## Exercise
Write out the stretch of lines below that begins at the line with "ATOM 56 C CA" and ends at the line with "ATOM 77 C C", including both, exactly as given and nothing more.

## Source data

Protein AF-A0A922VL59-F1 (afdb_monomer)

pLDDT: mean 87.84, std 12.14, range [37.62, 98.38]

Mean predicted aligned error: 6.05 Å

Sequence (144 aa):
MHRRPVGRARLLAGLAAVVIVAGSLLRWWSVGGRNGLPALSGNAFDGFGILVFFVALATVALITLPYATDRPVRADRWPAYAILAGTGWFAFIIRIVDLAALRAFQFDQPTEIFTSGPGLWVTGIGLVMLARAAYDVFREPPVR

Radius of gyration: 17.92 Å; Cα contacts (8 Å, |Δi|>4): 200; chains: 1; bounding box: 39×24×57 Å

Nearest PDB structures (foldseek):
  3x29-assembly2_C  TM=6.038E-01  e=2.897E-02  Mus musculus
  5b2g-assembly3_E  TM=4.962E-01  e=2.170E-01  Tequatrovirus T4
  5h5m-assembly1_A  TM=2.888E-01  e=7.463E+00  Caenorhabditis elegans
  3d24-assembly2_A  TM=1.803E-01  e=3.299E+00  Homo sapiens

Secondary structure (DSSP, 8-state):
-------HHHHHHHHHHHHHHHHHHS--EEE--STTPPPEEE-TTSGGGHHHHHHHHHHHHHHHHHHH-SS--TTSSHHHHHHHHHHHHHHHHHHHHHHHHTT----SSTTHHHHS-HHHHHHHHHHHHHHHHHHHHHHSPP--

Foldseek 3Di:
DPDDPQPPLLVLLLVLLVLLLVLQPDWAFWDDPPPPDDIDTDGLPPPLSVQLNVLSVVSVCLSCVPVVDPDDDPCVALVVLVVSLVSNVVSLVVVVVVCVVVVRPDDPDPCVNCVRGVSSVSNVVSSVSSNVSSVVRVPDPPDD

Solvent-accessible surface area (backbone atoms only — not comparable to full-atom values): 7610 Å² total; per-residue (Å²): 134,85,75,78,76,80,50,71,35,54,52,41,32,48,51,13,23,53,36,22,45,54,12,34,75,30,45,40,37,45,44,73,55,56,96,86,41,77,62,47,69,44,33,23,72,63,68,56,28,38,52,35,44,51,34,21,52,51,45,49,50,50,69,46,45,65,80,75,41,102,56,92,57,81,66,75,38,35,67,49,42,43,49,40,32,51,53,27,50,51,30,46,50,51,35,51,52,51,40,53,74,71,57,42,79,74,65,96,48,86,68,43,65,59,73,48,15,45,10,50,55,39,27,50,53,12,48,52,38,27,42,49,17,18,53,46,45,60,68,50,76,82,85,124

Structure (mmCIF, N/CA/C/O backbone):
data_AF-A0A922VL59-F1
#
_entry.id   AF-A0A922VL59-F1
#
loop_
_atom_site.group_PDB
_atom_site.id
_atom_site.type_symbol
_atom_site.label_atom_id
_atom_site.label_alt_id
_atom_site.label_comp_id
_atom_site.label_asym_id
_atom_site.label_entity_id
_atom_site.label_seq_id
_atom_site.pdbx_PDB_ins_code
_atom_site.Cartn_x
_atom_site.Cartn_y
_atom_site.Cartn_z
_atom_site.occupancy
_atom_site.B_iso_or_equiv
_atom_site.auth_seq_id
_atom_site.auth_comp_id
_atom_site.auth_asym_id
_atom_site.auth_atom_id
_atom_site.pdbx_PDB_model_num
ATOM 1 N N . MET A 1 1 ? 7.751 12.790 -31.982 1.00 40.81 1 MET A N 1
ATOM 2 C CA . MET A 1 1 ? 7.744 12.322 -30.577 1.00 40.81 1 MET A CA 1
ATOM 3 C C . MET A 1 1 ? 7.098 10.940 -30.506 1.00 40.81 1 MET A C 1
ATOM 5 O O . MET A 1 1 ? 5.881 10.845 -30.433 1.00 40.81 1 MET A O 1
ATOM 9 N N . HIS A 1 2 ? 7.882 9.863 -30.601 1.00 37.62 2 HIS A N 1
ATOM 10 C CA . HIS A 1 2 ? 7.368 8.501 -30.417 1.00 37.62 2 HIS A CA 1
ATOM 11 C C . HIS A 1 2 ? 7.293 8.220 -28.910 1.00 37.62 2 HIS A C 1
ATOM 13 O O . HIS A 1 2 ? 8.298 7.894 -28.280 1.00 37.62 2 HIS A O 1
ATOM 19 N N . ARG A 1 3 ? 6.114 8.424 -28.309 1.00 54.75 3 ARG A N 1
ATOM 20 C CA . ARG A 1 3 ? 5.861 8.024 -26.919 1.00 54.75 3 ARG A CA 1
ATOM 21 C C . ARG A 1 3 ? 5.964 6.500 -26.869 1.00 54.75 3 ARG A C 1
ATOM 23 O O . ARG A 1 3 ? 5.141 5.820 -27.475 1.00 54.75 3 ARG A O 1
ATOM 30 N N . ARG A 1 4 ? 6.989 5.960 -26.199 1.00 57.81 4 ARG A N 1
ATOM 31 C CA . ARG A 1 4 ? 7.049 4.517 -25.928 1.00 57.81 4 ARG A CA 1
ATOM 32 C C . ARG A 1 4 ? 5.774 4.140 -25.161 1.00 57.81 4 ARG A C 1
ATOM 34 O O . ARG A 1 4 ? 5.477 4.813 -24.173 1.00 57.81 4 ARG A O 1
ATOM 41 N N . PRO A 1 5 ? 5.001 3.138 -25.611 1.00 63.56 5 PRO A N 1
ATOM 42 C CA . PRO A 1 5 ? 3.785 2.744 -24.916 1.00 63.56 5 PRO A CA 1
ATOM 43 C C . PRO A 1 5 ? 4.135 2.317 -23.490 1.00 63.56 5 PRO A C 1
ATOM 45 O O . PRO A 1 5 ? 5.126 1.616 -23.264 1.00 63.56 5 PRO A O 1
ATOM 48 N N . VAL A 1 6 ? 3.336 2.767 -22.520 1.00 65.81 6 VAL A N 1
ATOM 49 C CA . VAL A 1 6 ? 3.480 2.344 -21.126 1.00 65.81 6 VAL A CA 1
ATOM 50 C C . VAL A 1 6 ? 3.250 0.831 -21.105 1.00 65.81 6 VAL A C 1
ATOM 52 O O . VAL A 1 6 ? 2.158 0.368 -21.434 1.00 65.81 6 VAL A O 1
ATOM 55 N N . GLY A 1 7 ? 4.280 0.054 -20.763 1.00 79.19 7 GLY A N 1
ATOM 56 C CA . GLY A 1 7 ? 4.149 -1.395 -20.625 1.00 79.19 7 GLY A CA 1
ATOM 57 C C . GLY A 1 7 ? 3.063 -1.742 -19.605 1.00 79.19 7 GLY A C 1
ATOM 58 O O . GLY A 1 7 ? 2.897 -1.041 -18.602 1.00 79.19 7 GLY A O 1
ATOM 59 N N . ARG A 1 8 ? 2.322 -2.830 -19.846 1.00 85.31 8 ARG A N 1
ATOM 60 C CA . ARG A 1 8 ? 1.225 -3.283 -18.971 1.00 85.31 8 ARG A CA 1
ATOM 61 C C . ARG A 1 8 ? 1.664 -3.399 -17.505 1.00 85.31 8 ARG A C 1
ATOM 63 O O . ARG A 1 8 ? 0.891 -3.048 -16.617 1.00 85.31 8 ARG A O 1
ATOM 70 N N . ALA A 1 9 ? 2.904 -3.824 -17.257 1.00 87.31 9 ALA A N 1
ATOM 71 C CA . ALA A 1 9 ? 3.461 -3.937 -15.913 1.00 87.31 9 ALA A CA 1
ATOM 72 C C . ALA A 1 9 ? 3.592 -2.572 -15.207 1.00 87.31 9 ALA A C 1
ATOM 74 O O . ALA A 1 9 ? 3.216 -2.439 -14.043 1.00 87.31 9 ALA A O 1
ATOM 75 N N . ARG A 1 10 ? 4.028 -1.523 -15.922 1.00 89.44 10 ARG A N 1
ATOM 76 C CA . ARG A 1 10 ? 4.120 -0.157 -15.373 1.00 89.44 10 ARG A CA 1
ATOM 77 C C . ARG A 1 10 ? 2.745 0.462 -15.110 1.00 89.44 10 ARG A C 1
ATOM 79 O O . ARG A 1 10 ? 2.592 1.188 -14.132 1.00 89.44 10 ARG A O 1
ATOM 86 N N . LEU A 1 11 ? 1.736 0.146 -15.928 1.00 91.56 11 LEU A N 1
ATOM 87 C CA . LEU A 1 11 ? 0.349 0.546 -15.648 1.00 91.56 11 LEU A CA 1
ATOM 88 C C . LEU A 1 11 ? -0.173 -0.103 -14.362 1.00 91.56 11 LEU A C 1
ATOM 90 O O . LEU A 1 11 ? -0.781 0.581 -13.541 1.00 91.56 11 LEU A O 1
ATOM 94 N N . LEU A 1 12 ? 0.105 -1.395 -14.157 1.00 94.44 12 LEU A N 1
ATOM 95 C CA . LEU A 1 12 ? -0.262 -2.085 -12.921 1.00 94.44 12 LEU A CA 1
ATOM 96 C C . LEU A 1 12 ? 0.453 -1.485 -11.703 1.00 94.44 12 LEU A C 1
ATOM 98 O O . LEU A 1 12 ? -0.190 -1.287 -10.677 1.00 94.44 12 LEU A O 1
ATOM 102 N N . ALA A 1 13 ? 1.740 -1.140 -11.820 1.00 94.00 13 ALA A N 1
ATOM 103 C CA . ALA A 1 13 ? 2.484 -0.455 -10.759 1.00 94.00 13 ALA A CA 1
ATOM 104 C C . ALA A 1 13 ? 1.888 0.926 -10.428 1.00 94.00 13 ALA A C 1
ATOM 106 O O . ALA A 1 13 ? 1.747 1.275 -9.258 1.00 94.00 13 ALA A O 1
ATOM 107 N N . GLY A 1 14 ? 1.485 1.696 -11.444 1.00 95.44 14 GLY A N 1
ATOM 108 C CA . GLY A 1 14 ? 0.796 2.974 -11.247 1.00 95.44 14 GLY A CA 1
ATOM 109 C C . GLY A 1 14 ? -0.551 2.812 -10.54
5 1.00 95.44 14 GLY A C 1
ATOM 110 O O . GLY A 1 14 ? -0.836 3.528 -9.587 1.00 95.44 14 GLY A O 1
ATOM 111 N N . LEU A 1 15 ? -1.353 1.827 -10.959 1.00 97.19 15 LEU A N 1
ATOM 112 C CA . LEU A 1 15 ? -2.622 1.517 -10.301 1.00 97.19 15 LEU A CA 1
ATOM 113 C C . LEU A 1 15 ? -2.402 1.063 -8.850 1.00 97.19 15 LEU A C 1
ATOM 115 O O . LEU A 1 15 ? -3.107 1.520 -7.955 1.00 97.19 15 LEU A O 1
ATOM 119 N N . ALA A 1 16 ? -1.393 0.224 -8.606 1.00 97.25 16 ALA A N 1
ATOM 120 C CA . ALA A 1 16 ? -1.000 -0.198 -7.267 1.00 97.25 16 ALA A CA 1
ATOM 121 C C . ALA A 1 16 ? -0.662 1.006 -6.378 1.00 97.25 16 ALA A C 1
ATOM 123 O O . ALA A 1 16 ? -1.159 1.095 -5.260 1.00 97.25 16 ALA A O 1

## Task result
ATOM 56 C CA . GLY A 1 7 ? 4.149 -1.395 -20.625 1.00 79.19 7 GLY A CA 1
ATOM 57 C C . GLY A 1 7 ? 3.063 -1.742 -19.605 1.00 79.19 7 GLY A C 1
ATOM 58 O O . GLY A 1 7 ? 2.897 -1.041 -18.602 1.00 79.19 7 GLY A O 1
ATOM 59 N N . ARG A 1 8 ? 2.322 -2.830 -19.846 1.00 85.31 8 ARG A N 1
ATOM 60 C CA . ARG A 1 8 ? 1.225 -3.283 -18.971 1.00 85.31 8 ARG A CA 1
ATOM 61 C C . ARG A 1 8 ? 1.664 -3.399 -17.505 1.00 85.31 8 ARG A C 1
ATOM 63 O O . ARG A 1 8 ? 0.891 -3.048 -16.617 1.00 85.31 8 ARG A O 1
ATOM 70 N N . ALA A 1 9 ? 2.904 -3.824 -17.257 1.00 87.31 9 ALA A N 1
ATOM 71 C CA . ALA A 1 9 ? 3.461 -3.937 -15.913 1.00 87.31 9 ALA A CA 1
ATOM 72 C C . ALA A 1 9 ? 3.592 -2.572 -15.207 1.00 87.31 9 ALA A C 1
ATOM 74 O O . ALA A 1 9 ? 3.216 -2.439 -14.043 1.00 87.31 9 ALA A O 1
ATOM 75 N N . ARG A 1 10 ? 4.028 -1.523 -15.922 1.00 89.44 10 ARG A N 1
ATOM 76 C CA . ARG A 1 10 ? 4.120 -0.157 -15.373 1.00 89.44 10 ARG A CA 1
ATOM 77 C C . ARG A 1 10 ? 2.745 0.462 -15.110 1.00 89.44 10 ARG A C 1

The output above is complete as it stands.